What you have to do:
Your job with the data below: print everything from the line that holds "ATOM 47 O O" down to the line that holds "ATOM 88 N N", ends included, exactly, and nothing else.

[Source data]

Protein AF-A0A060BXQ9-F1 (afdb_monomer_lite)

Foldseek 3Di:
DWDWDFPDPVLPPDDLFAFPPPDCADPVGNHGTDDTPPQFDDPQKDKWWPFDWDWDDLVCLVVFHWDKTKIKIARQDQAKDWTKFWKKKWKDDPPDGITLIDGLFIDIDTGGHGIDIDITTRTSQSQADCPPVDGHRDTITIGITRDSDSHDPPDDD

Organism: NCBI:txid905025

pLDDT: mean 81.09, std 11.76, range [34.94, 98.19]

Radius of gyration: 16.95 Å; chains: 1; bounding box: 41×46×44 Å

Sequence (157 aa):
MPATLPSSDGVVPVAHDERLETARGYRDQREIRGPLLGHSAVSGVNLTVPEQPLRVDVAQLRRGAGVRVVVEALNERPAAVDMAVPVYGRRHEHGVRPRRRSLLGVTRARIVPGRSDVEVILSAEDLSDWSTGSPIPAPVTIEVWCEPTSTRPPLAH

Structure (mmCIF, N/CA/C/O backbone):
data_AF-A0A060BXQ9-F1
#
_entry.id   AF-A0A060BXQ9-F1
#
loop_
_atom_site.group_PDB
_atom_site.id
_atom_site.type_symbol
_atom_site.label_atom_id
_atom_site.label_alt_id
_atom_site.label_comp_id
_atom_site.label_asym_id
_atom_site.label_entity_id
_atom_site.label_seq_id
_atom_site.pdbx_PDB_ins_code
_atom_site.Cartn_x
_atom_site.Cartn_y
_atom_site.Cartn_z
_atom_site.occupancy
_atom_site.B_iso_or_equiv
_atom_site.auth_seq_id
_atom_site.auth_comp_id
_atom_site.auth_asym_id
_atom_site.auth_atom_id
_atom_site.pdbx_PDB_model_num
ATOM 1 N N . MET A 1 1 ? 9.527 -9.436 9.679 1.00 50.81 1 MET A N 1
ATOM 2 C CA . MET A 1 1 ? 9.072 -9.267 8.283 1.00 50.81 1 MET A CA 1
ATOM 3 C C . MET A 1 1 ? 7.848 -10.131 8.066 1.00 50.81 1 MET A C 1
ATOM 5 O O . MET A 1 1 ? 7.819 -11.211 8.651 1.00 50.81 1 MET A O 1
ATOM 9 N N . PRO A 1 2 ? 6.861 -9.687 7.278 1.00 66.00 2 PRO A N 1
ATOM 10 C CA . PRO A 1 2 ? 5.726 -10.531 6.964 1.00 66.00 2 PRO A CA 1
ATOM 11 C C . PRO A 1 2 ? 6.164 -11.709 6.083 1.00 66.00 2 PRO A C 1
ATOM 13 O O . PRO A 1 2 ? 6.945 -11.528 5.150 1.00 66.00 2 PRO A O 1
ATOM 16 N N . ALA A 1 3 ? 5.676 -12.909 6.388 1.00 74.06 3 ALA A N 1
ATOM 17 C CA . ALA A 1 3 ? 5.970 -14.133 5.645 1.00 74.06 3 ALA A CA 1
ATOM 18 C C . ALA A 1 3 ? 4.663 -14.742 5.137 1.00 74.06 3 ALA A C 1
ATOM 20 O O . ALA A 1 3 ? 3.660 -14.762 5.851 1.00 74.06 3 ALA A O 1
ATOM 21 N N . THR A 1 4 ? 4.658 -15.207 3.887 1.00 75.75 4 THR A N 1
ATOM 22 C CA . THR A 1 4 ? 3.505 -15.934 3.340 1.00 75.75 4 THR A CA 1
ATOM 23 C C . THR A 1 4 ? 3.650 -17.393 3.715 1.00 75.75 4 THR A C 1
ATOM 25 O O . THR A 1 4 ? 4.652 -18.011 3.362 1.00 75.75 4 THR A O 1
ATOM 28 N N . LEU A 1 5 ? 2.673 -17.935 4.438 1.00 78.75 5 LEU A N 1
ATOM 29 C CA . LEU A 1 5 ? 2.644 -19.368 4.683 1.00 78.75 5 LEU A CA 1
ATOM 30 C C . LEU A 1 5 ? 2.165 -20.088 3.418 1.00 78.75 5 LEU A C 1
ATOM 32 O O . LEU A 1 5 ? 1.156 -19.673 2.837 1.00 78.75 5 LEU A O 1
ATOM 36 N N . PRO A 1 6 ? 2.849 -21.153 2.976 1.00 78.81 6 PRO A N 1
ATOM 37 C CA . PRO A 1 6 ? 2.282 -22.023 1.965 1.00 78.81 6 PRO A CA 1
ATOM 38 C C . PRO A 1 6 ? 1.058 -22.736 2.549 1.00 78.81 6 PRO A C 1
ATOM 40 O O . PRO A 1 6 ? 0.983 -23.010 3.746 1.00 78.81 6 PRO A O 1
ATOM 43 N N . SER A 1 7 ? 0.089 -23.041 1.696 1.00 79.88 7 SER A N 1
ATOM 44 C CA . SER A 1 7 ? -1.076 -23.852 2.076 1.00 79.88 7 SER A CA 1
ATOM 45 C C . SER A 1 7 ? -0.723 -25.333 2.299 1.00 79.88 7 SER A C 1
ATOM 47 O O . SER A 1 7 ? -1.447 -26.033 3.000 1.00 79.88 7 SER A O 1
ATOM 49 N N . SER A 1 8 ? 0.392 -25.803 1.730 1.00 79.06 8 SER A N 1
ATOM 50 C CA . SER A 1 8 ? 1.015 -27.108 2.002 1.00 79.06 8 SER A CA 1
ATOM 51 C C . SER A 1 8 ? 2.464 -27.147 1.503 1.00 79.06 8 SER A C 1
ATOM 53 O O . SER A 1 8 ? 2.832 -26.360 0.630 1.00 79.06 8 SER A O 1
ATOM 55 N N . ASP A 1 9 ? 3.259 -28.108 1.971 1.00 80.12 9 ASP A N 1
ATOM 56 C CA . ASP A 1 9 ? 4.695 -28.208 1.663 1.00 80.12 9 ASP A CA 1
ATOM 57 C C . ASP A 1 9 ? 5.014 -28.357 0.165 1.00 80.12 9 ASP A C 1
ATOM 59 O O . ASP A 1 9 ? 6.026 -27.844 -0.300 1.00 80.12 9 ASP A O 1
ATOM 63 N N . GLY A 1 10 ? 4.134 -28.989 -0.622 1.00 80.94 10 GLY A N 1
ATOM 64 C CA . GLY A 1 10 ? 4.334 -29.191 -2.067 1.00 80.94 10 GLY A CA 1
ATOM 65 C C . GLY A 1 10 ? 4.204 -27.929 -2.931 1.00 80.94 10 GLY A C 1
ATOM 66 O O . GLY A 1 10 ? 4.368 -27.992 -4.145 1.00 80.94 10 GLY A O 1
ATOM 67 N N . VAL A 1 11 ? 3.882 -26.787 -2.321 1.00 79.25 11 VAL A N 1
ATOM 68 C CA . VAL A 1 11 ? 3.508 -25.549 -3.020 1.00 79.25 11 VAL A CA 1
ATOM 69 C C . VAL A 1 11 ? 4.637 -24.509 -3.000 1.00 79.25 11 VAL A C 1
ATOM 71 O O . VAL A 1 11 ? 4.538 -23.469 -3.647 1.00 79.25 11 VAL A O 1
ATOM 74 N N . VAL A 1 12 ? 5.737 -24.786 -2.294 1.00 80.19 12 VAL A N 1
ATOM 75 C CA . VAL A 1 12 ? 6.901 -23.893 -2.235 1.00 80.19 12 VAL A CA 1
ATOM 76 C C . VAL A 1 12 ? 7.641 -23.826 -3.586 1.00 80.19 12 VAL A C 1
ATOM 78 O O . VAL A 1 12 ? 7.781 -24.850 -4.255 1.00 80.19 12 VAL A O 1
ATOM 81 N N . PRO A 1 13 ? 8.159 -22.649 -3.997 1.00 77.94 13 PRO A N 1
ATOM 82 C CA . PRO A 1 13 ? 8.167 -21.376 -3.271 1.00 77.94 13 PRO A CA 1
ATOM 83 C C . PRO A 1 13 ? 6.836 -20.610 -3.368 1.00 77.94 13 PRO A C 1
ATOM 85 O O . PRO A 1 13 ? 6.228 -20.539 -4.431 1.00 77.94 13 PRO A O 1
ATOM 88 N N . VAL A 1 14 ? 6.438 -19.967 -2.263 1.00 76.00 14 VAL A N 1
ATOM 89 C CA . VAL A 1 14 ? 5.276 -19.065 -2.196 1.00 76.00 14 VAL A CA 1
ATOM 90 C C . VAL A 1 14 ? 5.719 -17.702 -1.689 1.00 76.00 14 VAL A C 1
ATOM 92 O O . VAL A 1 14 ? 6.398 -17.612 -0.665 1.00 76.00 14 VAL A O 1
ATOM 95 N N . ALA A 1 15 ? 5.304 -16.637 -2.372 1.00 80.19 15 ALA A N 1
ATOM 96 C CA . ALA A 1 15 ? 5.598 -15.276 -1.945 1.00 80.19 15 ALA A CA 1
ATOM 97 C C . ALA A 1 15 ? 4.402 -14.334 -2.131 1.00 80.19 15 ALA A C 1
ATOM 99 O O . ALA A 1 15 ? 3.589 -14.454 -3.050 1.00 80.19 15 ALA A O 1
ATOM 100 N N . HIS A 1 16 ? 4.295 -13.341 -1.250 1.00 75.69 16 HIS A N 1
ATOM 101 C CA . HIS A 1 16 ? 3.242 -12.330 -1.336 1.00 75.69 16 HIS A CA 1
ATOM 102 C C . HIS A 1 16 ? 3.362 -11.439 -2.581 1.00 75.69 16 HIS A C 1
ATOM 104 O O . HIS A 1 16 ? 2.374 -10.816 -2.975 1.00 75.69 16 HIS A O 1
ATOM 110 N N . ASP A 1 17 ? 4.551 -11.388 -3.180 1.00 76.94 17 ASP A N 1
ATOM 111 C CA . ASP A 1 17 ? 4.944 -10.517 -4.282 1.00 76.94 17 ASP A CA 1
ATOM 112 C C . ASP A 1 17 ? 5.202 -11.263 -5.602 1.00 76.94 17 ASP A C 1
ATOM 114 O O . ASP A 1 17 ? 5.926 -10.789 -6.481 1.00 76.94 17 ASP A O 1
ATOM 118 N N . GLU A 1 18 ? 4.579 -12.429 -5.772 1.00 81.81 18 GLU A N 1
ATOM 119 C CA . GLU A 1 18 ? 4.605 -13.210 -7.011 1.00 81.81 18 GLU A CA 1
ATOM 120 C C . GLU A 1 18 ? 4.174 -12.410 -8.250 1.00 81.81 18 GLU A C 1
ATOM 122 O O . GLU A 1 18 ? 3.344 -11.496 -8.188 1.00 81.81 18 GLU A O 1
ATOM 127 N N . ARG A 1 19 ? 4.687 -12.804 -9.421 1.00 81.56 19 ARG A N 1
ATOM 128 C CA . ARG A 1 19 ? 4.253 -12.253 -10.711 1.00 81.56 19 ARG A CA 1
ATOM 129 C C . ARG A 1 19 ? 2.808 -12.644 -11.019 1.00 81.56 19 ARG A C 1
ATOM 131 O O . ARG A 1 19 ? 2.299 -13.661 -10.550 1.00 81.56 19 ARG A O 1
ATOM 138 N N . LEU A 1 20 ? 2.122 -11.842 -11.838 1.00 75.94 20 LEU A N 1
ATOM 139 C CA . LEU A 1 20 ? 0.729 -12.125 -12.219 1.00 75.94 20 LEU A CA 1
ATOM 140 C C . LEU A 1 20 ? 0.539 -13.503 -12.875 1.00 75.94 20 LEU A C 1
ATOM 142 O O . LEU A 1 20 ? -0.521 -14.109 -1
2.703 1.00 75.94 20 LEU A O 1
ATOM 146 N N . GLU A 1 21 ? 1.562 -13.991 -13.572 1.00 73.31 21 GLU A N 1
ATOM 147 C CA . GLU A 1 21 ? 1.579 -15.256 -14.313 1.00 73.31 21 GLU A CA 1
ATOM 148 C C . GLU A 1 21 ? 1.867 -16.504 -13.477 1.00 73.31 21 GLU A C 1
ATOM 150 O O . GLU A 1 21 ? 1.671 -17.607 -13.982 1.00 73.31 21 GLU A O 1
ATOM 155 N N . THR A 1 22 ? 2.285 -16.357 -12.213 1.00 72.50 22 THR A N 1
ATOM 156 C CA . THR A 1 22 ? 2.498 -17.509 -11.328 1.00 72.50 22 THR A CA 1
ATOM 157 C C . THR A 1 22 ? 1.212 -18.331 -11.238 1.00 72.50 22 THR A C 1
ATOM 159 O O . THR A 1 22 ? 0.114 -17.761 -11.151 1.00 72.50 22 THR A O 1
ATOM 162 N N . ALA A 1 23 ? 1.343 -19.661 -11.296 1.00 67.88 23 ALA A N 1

[/Source data]

Output for this task:
ATOM 47 O O . SER A 1 7 ? -1.447 -26.033 3.000 1.00 79.88 7 SER A O 1
ATOM 49 N N . SER A 1 8 ? 0.392 -25.803 1.730 1.00 79.06 8 SER A N 1
ATOM 50 C CA . SER A 1 8 ? 1.015 -27.108 2.002 1.00 79.06 8 SER A CA 1
ATOM 51 C C . SER A 1 8 ? 2.464 -27.147 1.503 1.00 79.06 8 SER A C 1
ATOM 53 O O . SER A 1 8 ? 2.832 -26.360 0.630 1.00 79.06 8 SER A O 1
ATOM 55 N N . ASP A 1 9 ? 3.259 -28.108 1.971 1.00 80.12 9 ASP A N 1
ATOM 56 C CA . ASP A 1 9 ? 4.695 -28.208 1.663 1.00 80.12 9 ASP A CA 1
ATOM 57 C C . ASP A 1 9 ? 5.014 -28.357 0.165 1.00 80.12 9 ASP A C 1
ATOM 59 O O . ASP A 1 9 ? 6.026 -27.844 -0.300 1.00 80.12 9 ASP A O 1
ATOM 63 N N . GLY A 1 10 ? 4.134 -28.989 -0.622 1.00 80.94 10 GLY A N 1
ATOM 64 C CA . GLY A 1 10 ? 4.334 -29.191 -2.067 1.00 80.94 10 GLY A CA 1
ATOM 65 C C . GLY A 1 10 ? 4.204 -27.929 -2.931 1.00 80.94 10 GLY A C 1
ATOM 66 O O . GLY A 1 10 ? 4.368 -27.992 -4.145 1.00 80.94 10 GLY A O 1
ATOM 67 N N . VAL A 1 11 ? 3.882 -26.787 -2.321 1.00 79.25 11 VAL A N 1
ATOM 68 C CA . VAL A 1 11 ? 3.508 -25.549 -3.020 1.00 79.25 11 VAL A CA 1
ATOM 69 C C . VAL A 1 11 ? 4.637 -24.509 -3.000 1.00 79.25 11 VAL A C 1
ATOM 71 O O . VAL A 1 11 ? 4.538 -23.469 -3.647 1.00 79.25 11 VAL A O 1
ATOM 74 N N . VAL A 1 12 ? 5.737 -24.786 -2.294 1.00 80.19 12 VAL A N 1
ATOM 75 C CA . VAL A 1 12 ? 6.901 -23.893 -2.235 1.00 80.19 12 VAL A CA 1
ATOM 76 C C . VAL A 1 12 ? 7.641 -23.826 -3.586 1.00 80.19 12 VAL A C 1
ATOM 78 O O . VAL A 1 12 ? 7.781 -24.850 -4.255 1.00 80.19 12 VAL A O 1
ATOM 81 N N . PRO A 1 13 ? 8.159 -22.649 -3.997 1.00 77.94 13 PRO A N 1
ATOM 82 C CA . PRO A 1 13 ? 8.167 -21.376 -3.271 1.00 77.94 13 PRO A CA 1
ATOM 83 C C . PRO A 1 13 ? 6.836 -20.610 -3.368 1.00 77.94 13 PRO A C 1
ATOM 85 O O . PRO A 1 13 ? 6.228 -20.539 -4.431 1.00 77.94 13 PRO A O 1
ATOM 88 N N . VAL A 1 14 ? 6.438 -19.967 -2.263 1.00 76.00 14 VAL A N 1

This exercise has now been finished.